# Is food coloring safe?



## Ladylazerstar702 (Sep 15, 2016)

I want to have each of my rats' paw prints. I was planning on using either just straight food coloring, food coloring and flour to make a paint, or maybe boiled blueberries, strawberries, etc for the color and then dip their pawsies and let them run around on a paper. Would it be safe for them? Obviously they're gonna eat a little bit so I just wanna make sure the food dye wouldn't be dangerous to them.


----------



## Ladylazerstar702 (Sep 15, 2016)

And on another note, what fruit or vegetable could I use to get green? The only things I can think of and lettuce and spinach and somehow I don't think those would give me too much success lol


----------



## KatieS (Nov 9, 2016)

Not too sure about the food coloring, but avocado would work for green. (x


----------



## kenbofosho (Nov 26, 2016)

I had an atrocious time to get my dog or rats to give me a good print from the paint stamp method for my tattoos. i used the salt dough method and made a perfect mold which turned out to be much less stressful and annoying for me


----------



## Ladylazerstar702 (Sep 15, 2016)

Did you just press the rats foot into the dough?

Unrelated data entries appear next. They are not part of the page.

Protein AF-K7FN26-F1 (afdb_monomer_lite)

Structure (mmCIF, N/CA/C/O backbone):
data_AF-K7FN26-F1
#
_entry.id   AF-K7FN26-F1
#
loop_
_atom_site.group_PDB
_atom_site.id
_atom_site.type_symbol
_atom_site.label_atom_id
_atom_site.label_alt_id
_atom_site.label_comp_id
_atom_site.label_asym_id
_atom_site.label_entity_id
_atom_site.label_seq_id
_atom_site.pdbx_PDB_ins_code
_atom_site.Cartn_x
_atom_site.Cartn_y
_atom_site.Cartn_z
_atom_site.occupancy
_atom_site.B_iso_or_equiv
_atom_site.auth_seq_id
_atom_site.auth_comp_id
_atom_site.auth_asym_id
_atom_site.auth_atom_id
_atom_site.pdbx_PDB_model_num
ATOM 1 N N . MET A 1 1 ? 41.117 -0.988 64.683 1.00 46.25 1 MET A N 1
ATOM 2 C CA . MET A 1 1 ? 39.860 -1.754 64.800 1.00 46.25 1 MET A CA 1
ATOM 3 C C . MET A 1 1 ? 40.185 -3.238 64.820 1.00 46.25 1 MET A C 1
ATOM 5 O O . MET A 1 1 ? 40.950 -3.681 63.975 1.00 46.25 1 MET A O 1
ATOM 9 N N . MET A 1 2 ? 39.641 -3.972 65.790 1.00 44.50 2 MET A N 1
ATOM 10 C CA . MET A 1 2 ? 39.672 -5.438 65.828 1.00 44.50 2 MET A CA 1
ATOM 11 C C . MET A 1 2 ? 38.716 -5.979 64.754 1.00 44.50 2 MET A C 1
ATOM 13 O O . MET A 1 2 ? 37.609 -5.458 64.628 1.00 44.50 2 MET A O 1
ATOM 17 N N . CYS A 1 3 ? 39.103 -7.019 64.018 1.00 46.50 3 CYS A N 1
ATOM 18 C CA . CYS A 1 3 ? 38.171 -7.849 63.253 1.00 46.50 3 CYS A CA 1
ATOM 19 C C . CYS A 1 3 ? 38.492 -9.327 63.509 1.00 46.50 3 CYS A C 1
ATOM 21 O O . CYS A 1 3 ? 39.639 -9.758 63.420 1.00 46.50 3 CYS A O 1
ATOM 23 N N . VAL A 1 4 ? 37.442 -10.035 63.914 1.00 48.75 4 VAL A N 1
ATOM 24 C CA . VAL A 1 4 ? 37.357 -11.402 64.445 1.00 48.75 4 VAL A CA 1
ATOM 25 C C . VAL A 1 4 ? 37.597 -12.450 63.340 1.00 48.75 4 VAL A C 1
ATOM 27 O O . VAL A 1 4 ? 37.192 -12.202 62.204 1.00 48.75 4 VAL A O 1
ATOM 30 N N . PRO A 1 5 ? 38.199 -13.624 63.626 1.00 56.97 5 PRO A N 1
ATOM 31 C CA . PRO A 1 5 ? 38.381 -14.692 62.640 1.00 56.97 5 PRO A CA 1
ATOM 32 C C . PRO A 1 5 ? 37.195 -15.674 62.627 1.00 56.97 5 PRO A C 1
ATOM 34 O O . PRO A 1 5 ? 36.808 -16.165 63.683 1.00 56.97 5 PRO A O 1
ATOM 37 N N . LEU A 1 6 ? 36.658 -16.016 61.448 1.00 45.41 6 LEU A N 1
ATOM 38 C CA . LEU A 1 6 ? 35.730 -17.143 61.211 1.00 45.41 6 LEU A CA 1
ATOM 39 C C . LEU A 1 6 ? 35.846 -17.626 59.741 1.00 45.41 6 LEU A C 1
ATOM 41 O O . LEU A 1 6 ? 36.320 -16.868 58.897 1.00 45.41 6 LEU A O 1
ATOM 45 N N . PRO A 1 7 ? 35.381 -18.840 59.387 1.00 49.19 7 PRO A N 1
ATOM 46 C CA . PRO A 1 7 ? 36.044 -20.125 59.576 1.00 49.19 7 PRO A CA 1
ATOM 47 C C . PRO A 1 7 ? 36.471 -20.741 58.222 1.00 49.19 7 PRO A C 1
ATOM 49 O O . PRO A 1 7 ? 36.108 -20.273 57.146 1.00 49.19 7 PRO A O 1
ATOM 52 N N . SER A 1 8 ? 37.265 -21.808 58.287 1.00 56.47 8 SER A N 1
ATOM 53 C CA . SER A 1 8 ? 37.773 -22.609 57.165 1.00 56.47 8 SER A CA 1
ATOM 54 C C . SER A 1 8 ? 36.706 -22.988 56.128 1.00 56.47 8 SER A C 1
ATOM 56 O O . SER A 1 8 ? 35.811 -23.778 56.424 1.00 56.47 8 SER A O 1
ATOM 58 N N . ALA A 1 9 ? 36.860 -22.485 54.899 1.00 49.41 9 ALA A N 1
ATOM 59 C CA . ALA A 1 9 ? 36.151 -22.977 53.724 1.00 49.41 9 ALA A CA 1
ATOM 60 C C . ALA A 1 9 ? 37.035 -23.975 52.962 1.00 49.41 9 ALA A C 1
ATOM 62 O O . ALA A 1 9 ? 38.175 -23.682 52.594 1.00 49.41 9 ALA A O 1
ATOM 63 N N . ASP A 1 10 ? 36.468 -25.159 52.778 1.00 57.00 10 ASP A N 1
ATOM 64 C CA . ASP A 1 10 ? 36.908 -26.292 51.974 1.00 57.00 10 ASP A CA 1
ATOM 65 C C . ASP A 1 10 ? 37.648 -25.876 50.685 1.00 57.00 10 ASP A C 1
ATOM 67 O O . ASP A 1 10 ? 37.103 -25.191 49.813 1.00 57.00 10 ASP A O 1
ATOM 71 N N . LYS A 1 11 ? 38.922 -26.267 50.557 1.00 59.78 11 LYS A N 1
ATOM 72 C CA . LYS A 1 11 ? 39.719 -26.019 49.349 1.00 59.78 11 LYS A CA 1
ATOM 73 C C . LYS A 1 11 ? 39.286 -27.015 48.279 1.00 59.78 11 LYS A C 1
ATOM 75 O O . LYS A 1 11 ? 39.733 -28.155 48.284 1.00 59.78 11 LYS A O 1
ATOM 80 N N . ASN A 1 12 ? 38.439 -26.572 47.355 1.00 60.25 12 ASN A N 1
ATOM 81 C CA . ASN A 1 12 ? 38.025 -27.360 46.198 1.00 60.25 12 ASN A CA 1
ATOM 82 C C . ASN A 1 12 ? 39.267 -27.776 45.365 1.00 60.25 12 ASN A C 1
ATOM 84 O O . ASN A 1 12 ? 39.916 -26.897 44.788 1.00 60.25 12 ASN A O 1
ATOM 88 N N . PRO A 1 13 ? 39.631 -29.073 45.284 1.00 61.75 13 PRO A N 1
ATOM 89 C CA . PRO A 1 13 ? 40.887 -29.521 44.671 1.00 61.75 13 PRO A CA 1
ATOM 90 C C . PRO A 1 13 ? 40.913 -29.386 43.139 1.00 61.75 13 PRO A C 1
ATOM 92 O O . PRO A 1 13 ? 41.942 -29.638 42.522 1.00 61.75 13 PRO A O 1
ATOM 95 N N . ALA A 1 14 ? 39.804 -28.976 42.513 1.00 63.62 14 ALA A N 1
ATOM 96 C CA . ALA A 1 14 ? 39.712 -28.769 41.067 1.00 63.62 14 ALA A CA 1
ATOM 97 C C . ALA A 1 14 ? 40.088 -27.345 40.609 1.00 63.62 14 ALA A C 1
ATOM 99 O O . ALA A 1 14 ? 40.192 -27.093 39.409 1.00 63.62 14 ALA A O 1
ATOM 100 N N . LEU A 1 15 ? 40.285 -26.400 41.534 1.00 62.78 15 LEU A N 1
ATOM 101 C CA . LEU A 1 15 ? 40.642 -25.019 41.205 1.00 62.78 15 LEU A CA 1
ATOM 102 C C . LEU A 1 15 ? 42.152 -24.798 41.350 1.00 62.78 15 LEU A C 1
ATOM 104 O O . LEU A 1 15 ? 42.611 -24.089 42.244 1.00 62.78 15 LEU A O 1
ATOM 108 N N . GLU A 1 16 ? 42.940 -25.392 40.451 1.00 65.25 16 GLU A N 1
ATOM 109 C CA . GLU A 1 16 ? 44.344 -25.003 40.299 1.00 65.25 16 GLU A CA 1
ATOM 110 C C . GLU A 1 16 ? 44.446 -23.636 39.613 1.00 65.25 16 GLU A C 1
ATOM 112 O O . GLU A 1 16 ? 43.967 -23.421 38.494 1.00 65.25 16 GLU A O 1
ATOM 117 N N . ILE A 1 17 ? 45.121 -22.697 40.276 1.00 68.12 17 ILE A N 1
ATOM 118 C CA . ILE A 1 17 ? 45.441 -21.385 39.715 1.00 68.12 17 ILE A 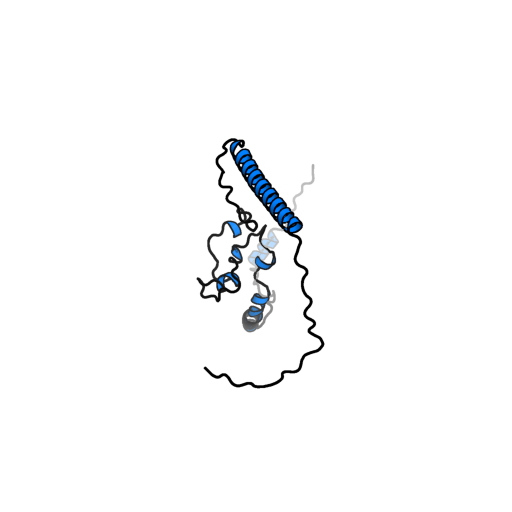CA 1
ATOM 119 C C . ILE A 1 17 ? 46.495 -21.582 38.616 1.00 68.12 17 ILE A C 1
ATOM 121 O O . ILE A 1 17 ? 47.694 -21.637 38.883 1.00 68.12 17 ILE A O 1
ATOM 125 N N . ARG A 1 18 ? 46.064 -21.672 37.353 1.00 67.81 18 ARG A N 1
ATOM 126 C CA . ARG A 1 18 ? 46.984 -21.649 36.206 1.00 67.81 18 ARG A CA 1
ATOM 127 C C . ARG A 1 18 ? 47.485 -20.226 35.973 1.00 67.81 18 ARG A C 1
ATOM 129 O O . ARG A 1 18 ? 46.754 -19.368 35.480 1.00 67.81 18 ARG A O 1
ATOM 136 N N . TYR A 1 19 ? 48.746 -19.974 36.314 1.00 66.81 19 TYR A N 1
ATOM 137 C CA . TYR A 1 19 ? 49.390 -18.686 36.073 1.00 66.81 19 TYR A CA 1
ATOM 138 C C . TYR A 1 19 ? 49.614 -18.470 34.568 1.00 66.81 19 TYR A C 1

One of my girls is extremely fickle and doesn't even like to be held in a scooping manor and absolutely refuses to be held around her tummy so I don't think that would work for her unfortunately


----------



## kenbofosho (Nov 26, 2016)

It can be done other ways. When i hold them for it i grab them under their arm pits with one hand and support their bottom with the other. 
are you familiar with salt dough? 
you can make it in big batches, roll it out in a cookie sheet or on a plate, let her walk on it and if she hold still use your finger to press her foot into the dough gently. it worked SO much easier for me. the paint method tended to make a huge mess honestly lol especially when their tail does the whole helicopter method and gets paint on your face


----------



## Gribouilli (Dec 25, 2015)

Yes food coloring would be ok under those circumstances; they won't lick much of it anyway. Using fruits won't work as I don't think it would stay for more than a few months at best. There are fruit based dyes but they are a concentrated form of the fruits/veggies pigments, not just the juice.


----------